# Magia por categorías > Magia de Cerca >  Problemas con D´lite

## Mago Alaryk

Hola, tengo un problema, no me sirven ninguno de los modelos de d´lite que he probado me quedan todos demasiado pequeños. ¿Alguno conoce alguna modalidad que se use en otro dedo o algo parecido?

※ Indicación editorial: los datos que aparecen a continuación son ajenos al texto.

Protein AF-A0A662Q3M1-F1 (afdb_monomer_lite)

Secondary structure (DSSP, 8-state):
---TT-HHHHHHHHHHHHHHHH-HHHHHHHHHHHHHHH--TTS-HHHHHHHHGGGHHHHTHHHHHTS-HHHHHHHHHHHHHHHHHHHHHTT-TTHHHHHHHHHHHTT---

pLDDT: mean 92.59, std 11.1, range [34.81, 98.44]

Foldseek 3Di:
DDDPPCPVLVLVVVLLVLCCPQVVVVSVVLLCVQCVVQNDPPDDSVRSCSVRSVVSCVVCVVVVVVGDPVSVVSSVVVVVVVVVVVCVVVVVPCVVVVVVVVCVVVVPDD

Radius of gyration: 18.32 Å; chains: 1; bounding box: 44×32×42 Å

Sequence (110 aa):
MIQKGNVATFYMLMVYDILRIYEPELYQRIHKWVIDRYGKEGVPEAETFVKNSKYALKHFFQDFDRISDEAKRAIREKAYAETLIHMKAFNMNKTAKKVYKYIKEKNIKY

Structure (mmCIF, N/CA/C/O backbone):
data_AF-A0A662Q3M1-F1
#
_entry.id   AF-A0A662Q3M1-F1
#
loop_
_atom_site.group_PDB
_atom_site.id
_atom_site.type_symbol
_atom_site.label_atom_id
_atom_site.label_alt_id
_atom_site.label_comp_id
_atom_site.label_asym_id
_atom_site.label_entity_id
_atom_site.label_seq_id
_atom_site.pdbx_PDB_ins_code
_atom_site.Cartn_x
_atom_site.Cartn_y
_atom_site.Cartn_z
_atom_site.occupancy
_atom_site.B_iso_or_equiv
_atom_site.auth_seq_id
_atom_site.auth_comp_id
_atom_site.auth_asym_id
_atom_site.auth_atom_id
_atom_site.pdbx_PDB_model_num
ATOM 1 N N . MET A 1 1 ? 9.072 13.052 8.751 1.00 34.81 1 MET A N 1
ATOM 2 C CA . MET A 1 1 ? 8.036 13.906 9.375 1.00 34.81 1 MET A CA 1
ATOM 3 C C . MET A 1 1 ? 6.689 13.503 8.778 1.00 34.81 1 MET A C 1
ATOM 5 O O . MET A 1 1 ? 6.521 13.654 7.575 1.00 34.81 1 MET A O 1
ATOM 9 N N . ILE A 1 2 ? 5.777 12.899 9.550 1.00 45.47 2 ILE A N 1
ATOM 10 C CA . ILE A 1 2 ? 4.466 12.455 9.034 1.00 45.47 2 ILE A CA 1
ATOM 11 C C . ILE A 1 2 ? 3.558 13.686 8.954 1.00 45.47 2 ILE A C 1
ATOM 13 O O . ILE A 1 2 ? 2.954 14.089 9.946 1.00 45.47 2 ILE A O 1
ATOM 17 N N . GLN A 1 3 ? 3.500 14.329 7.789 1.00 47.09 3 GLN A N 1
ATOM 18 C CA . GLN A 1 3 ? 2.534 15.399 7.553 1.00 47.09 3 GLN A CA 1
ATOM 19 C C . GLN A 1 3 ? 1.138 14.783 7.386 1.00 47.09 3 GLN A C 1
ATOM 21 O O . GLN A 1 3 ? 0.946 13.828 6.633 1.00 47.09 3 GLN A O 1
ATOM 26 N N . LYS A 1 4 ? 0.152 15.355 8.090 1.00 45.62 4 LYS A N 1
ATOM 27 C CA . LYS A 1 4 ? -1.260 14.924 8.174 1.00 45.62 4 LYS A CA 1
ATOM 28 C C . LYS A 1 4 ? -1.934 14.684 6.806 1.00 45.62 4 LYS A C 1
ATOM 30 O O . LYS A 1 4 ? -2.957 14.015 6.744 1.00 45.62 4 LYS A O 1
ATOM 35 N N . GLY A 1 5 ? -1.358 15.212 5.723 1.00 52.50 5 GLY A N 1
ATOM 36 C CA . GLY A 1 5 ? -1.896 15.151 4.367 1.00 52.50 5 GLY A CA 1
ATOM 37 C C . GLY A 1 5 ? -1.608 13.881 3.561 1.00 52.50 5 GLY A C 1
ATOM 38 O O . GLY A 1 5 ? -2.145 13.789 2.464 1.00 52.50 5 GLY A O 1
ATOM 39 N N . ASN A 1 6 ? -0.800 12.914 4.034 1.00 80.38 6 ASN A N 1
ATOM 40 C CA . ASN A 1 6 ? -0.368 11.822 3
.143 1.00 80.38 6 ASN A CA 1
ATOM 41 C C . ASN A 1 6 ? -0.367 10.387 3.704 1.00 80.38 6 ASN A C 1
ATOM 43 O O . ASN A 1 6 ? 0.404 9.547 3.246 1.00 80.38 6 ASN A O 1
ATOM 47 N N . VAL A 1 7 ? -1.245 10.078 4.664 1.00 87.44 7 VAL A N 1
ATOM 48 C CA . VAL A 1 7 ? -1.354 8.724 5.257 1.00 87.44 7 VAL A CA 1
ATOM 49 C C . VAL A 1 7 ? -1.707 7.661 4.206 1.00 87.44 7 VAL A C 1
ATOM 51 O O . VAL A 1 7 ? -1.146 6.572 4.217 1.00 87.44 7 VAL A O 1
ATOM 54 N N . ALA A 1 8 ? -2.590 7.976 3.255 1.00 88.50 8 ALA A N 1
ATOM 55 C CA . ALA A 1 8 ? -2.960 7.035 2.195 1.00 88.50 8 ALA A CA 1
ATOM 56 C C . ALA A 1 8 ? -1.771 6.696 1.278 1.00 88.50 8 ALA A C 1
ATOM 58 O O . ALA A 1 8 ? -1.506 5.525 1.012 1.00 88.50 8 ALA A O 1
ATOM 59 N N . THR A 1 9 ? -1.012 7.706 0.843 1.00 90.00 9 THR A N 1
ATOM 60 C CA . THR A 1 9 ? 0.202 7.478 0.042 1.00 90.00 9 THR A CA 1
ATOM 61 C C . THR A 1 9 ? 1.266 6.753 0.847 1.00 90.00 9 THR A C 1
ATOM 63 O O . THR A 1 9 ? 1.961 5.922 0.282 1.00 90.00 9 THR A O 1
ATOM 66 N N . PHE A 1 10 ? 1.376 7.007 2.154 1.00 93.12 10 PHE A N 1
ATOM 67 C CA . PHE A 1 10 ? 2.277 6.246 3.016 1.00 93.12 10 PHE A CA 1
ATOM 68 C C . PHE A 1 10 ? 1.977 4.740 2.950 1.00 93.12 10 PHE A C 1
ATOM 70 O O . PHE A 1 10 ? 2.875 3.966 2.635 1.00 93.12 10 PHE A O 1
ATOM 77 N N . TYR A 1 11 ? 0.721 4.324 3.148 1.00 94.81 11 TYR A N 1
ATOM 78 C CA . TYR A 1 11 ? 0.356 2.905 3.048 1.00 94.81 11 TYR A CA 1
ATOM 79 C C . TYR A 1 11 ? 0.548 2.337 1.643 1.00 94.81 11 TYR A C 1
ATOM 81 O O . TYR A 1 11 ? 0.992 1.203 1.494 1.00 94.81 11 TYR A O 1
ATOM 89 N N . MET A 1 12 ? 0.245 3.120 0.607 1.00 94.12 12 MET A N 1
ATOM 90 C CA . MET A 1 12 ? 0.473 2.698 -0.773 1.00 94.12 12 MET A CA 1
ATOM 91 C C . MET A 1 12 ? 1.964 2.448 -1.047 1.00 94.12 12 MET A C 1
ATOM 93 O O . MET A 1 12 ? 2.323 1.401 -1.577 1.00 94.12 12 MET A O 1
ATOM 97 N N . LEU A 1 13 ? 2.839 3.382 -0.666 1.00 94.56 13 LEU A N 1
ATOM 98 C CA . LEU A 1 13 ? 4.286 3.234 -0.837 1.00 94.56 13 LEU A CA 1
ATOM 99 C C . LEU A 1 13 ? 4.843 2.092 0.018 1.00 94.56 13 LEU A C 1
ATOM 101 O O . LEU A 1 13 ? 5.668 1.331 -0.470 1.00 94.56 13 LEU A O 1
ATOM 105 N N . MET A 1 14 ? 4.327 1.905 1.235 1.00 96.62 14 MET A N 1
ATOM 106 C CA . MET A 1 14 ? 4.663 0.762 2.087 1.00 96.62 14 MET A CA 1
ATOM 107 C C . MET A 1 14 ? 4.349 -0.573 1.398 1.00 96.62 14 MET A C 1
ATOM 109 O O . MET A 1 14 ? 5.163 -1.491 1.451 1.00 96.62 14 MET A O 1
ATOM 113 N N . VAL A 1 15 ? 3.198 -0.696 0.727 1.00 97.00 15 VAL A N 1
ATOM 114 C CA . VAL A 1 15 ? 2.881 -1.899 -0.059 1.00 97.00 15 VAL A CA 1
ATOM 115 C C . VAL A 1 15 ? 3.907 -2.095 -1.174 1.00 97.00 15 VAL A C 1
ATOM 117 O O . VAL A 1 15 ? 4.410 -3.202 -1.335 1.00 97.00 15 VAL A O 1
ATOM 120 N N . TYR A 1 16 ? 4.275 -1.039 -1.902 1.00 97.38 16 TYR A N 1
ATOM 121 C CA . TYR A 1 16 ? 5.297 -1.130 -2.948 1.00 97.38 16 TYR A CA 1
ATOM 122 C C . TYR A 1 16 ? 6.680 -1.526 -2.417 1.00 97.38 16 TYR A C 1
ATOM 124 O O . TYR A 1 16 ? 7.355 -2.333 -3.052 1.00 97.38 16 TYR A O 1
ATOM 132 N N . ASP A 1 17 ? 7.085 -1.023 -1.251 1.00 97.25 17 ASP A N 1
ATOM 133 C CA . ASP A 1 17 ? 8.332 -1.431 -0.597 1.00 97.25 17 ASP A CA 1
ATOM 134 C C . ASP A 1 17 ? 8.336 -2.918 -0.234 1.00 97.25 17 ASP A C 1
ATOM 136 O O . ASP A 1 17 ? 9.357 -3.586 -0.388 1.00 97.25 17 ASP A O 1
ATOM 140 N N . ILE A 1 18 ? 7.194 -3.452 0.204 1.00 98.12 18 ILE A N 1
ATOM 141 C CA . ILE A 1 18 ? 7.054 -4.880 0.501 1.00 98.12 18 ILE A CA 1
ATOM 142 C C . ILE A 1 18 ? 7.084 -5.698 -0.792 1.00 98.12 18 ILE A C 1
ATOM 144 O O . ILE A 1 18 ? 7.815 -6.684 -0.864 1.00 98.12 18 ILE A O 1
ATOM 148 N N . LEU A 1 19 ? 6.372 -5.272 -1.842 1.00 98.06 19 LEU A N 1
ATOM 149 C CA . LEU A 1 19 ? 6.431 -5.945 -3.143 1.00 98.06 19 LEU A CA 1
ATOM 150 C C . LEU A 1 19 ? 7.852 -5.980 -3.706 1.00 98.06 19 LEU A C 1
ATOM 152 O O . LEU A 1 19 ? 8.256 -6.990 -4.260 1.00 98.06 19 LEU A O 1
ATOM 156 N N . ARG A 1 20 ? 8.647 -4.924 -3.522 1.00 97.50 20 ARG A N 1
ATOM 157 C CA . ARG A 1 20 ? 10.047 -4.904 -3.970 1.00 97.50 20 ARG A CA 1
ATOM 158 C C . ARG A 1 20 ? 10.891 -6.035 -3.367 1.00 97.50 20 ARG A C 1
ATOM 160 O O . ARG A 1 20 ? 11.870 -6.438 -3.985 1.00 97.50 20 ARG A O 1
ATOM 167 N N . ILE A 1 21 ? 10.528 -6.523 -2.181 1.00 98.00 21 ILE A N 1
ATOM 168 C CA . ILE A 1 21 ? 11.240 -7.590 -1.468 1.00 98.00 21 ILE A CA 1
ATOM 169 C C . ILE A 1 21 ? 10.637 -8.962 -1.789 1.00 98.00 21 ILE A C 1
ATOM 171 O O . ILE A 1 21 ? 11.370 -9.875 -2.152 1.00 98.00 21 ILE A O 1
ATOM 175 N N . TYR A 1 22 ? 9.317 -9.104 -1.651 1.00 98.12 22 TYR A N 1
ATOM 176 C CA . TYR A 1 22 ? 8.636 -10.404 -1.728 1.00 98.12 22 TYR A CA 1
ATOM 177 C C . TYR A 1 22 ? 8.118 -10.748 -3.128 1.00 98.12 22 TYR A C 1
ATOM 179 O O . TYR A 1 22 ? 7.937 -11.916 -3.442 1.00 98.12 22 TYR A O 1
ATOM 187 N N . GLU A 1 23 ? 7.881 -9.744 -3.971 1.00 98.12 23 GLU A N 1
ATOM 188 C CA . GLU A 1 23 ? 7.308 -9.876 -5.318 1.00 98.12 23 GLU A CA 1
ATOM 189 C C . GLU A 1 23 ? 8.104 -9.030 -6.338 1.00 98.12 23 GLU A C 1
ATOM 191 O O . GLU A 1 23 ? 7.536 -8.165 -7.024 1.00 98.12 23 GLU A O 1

Gracias de antemano por la respuesta

P.D: Ahora que ya he posteado esto aqui, lo edito para disculparme por que no estoy seguro de si es el lugar correcto, mis disculpas si no lo es.

----------


## Pulgas

Si te sirven en otro dedo, prueba a hacer lo mismo, pero con ese dedo.
Tendrás que tener en cuenta que la ocultación será más complicada, pero ensayando frente a un espejo no le veo problema.

----------


## Mago Alaryk

Tengo que comprarme algunos, al menos tengo suerte que en mi ciudad tengo tienda física de magia jeje. De momento he visto algunos modelos de mis 3 mentores que me están metiendo en el mundo de la magia. He probado en el corazón, pero tengo serios problemas para ocultarlos bien y para quitarlos sin que se note demasiado jeje . muchas gracias!!!!

----------


## Pulgas

Le veo más inconveniente a la ocultación que al hecho de descalzarlo.
Espejo, práctica (mucha práctica) y paciencia.
Por cierto, los últimos d'lites vienen notablemente mayores que lso anteriores. ¿Tampoco esos te valen?

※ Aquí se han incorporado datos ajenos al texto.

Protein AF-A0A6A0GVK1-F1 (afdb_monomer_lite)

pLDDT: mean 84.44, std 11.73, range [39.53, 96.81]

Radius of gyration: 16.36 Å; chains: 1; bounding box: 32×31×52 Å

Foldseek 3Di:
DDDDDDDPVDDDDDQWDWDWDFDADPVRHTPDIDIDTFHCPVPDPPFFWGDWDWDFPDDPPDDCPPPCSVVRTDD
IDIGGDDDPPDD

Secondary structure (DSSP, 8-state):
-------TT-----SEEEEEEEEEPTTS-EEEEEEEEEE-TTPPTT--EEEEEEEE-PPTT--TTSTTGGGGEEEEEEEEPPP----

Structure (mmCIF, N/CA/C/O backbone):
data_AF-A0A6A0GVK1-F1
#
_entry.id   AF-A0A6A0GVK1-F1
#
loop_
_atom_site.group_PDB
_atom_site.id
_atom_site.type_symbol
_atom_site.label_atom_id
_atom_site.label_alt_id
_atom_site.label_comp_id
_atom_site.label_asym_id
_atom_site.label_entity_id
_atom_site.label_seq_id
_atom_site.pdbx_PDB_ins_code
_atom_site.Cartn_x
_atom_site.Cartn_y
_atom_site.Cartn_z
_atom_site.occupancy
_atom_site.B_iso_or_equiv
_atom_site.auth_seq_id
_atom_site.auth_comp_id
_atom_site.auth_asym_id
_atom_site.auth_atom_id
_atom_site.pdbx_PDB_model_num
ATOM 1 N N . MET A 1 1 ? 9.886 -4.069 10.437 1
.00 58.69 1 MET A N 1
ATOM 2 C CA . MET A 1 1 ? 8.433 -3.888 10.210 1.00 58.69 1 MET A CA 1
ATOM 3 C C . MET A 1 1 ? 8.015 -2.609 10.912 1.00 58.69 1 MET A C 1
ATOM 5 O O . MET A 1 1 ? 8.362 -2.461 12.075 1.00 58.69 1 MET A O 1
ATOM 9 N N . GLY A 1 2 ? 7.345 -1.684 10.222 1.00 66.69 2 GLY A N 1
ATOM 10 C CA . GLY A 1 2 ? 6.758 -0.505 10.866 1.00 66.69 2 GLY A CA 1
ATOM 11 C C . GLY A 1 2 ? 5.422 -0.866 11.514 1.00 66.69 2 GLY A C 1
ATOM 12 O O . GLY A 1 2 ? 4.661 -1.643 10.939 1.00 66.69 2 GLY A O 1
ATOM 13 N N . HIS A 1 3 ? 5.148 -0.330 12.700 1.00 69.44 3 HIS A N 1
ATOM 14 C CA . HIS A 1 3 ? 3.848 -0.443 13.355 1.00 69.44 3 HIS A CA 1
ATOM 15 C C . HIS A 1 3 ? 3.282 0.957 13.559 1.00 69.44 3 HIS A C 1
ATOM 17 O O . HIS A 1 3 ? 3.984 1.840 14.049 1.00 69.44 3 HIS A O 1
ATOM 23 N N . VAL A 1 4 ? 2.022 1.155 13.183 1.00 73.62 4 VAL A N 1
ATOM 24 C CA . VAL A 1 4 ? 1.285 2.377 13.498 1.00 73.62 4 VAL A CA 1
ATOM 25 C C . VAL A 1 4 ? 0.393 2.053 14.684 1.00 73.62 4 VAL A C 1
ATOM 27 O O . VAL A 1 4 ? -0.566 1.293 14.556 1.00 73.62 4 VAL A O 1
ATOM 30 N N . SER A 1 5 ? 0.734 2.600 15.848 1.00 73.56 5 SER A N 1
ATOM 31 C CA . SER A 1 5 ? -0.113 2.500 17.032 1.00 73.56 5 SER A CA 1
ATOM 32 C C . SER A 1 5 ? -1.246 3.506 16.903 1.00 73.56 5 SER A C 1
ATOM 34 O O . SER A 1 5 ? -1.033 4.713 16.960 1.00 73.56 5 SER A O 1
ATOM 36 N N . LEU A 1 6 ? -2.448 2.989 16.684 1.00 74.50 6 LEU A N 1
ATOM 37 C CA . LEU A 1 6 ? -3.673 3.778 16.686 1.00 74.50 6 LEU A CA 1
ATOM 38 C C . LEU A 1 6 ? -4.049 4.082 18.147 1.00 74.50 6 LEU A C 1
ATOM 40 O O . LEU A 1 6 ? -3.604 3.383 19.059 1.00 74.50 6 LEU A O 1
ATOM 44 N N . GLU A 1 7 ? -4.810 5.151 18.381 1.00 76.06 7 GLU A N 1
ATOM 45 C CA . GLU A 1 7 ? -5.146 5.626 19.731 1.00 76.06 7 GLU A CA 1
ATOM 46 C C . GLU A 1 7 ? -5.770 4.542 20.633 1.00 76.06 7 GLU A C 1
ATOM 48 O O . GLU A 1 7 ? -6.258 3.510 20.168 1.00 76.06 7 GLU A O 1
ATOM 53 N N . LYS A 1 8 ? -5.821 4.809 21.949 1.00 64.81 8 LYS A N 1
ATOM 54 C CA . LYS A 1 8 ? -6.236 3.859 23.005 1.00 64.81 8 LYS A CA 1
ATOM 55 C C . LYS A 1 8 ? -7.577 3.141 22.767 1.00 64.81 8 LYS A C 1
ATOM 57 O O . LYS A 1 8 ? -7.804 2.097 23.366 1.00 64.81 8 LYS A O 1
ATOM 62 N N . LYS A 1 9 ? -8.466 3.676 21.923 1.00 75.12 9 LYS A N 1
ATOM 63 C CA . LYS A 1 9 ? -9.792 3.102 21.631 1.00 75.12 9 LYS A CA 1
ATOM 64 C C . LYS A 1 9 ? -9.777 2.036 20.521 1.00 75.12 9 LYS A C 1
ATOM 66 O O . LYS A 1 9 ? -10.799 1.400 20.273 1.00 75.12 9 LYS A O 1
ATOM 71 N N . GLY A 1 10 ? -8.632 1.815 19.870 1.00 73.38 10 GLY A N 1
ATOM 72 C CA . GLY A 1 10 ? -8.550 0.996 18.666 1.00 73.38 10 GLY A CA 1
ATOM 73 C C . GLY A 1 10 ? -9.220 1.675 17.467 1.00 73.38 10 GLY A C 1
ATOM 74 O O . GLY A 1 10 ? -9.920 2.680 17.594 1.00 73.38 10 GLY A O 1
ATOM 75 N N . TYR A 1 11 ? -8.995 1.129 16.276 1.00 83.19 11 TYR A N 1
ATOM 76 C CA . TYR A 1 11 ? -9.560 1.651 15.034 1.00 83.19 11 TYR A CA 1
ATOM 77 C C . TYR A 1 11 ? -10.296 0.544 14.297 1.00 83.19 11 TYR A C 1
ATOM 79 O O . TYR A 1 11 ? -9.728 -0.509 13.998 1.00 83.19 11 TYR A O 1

En último extremo fabrícatelos con un FP grande (quitas el mecanismo de uno pequeño y lo adaptas al de tu tamaño).

----------


## joweme

La solución es bien fácil prueba a quitar el ***** y ponerselo a otro **** que te venga mejor, cuidado al desmontarlo le podrías provocar alguna avería.

----------


## Mago Lawrence

Si total no va a servirte, igual podrías probar de hacerle un corte o algo para que se haga mas grande y pegarlo de alguna forma...
Ahora mismo dentro de mi cabeza parece muy fácil pero igual es mas difícil de lo que creo... (que no seria nada raro)
espero que no me detengan por D'litecidio...

----------


## mayico

Correcto pon el chisme en un datil más grande...

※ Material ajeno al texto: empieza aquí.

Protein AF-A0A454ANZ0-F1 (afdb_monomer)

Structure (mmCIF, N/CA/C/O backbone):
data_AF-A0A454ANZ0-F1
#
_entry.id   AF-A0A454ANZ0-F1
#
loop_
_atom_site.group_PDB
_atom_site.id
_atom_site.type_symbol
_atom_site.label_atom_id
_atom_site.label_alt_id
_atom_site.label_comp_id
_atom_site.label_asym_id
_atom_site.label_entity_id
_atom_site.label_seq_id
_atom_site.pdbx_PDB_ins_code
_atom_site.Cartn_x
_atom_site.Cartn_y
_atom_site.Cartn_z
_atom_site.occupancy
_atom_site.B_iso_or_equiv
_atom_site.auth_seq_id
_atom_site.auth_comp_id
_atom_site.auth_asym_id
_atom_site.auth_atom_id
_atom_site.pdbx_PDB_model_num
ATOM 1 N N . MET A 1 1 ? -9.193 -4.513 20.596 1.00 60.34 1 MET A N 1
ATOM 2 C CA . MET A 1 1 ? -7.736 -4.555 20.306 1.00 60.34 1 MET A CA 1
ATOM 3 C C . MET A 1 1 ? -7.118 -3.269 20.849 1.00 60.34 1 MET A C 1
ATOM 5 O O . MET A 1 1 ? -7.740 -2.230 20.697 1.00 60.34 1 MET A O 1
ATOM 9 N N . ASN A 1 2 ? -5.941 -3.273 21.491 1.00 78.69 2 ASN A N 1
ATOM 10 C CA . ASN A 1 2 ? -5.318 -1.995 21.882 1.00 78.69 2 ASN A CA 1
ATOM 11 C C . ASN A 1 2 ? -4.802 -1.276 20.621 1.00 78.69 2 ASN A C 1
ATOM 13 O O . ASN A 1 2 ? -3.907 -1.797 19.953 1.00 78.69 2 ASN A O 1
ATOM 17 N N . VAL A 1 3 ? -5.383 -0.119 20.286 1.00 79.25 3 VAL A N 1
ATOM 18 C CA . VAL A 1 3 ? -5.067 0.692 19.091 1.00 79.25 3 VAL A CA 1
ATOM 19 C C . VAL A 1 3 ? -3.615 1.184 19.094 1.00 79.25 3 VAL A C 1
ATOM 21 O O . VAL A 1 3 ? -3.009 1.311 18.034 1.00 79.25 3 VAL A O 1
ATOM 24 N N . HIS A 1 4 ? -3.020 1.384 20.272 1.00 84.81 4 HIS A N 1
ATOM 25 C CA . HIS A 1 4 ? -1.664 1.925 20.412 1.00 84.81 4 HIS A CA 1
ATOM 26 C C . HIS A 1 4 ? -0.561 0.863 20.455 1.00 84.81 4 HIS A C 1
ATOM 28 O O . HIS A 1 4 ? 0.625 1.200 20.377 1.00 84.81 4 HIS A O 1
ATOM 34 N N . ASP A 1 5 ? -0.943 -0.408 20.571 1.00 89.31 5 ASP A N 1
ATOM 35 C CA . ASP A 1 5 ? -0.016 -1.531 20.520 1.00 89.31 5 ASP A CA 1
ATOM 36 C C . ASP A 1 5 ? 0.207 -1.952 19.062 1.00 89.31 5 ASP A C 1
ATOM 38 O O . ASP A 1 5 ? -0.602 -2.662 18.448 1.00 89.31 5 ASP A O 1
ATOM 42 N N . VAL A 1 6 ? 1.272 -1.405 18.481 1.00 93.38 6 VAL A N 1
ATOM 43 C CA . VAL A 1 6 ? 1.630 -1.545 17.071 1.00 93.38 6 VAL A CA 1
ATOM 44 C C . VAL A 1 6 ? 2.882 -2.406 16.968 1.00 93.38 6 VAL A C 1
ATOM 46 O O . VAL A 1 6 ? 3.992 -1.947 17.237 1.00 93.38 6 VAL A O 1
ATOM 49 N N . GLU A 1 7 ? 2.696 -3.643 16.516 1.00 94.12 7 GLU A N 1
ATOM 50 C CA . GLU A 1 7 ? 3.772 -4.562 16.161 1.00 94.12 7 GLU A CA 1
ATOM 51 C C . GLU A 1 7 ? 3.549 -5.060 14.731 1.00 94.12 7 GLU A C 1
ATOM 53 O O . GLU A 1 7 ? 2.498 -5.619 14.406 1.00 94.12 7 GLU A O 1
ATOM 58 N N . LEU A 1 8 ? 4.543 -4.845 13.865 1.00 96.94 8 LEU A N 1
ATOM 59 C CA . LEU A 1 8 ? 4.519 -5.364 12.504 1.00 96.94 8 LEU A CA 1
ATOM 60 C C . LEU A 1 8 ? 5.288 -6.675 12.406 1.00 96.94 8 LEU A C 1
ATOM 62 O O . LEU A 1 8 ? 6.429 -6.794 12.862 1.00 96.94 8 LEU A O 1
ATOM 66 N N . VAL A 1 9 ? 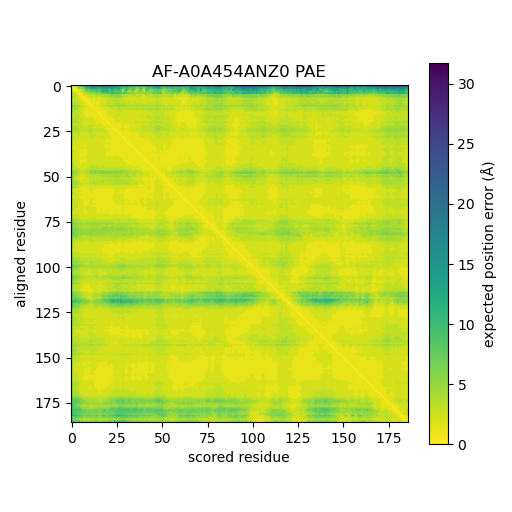4.704 -7.637 11.699 1.00 97.12 9 VAL A N 1
ATOM 67 C CA . VAL A 1 9 ? 5.420 -8.830 1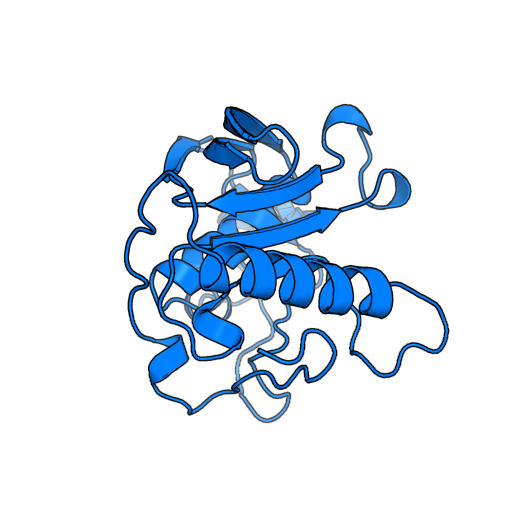1.270 1.00 97.12 9 VAL A CA 1
ATOM 68 C C . VAL A 1 9 ? 6.452 -8.470 10.200 1.00 97.12 9 VAL A C 1
ATOM 70 O O . VAL A 1 9 ? 6.245 -7.604 9.345 1.00 97.12 9 VAL A O 1
ATOM 7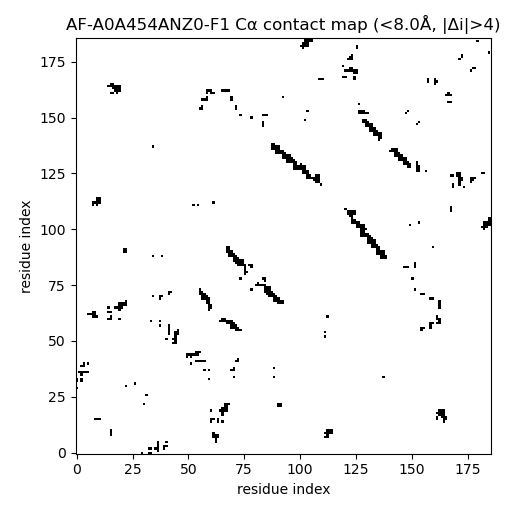3 N N . LYS A 1 10 ? 7.579 -9.180 10.230 1.00 96.69 10 LYS A N 1
ATOM 74 C CA . LYS A 1 10 ? 8.674 -9.034 9.267 1.00 96.69 10 LYS A CA 1
ATOM 75 C C . LYS A 1 10 ? 8.979 -10.366 8.598 1.00 96.69 10 LYS A C 1
ATOM 77 O O . LYS A 1 10 ? 8.676 -11.434 9.145 1.00 96.69 10 LYS A O 1
ATOM 82 N N . LEU A 1 11 ? 9.609 -10.327 7.427 1.00 94.88 11 LEU A N 1
ATOM 83 C CA . LEU A 1 11 ? 10.205 -11.532 6.851 1.00 94.88 11 LEU A CA 1
ATOM 84 C C . LEU A 1 11 ? 11.139 -12.206 7.879 1.00 94.88 11 LEU A C 1
ATOM 86 O O . LEU A 1 11 ? 11.866 -11.503 8.583 1.00 94.88 11 LEU A O 1
ATOM 90 N N . PRO A 1 12 ? 11.126 -13.551 7.983 1.00 95.50 12 PRO A N 1
ATOM 91 C CA . PRO A 1 12 ? 10.510 -14.522 7.068 1.00 95.50 12 PRO A CA 1
ATOM 92 C C . PRO A 1 12 ? 9.099 -15.013 7.473 1.00 95.50 12 PRO A C 1
ATOM 94 O O . PRO A 1 12 ? 8.700 -16.110 7.076 1.00 95.50 12 PRO A O 1
ATOM 97 N N . LYS A 1 13 ? 8.322 -14.264 8.276 1.00 96.88 13 LYS A N 1
ATOM 98 C CA . LYS A 1 13 ? 6.965 -14.691 8.679 1.00 96.88 13 LYS A CA 1
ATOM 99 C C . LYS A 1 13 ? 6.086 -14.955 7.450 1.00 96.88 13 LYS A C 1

Si no, coje uno de los blandos blandos... y hazle un corte en la parte del dorso, y así te entrará más el dedo.
Creeme, tengo uno destrozado ya del uso y... causa el mismo efeto, claro, que al estar roto como te digo se me descalza ya que mi dedo es finito.

----------


## Mago Lawrence

Mayico si igual probases a ponerle algo de esparadrapo de ese de la farmacia de color carne para apretarlo un poco ¿ podría servir para hacerlo a tu medida? ¿no?

----------


## Mago Alaryk

Gracias por los consejos a ver si voy hasta la tienda y barajo las opciones, aparte que mi problema es solo con un dedo xD que desde que soy pequeño a raíz de una rotura uno quedo algo mas ancho y ese es el problema. muchas gracias a todos

----------


## mayico

Mago Lawrence, mi solución es comprar otro ya que este está viejoooooo jejejejeje.

Mago Alaryk, ánimo ya verás que encuentras solución al problema, seguro que en la tienda te asesoran bien...

----------


## Mago Lawrence

También mayico también... lo que pasa que yo soy mucho del reciclaje mágico, y siempre si algo puede salirme mas barato lo aprovecho... (si la calidad no disminuye mucho claro)

----------


## mayico

El roto se puede utilizar para otras cosas... jejejeje y sigue siendo reciclaje.

----------


## joweme

Si te decantas por lo que te he dicho no vallas a pegarlo con pegamento, pues también podrías dañar usa en su defecto uno de los Zots

----------


## Mago Alaryk

muchas gracias por todas las ideas, da gusto en este foro jeje no llevo ni 24h  y no paro de escribir y leer :-) un saludo a todos

----------


## Lukan

Hay d´lites más económicos que el gimmick vien suelto y lo puedes poner en cualquier fp que te venga, la luz se verá igual.

Saludos!

----------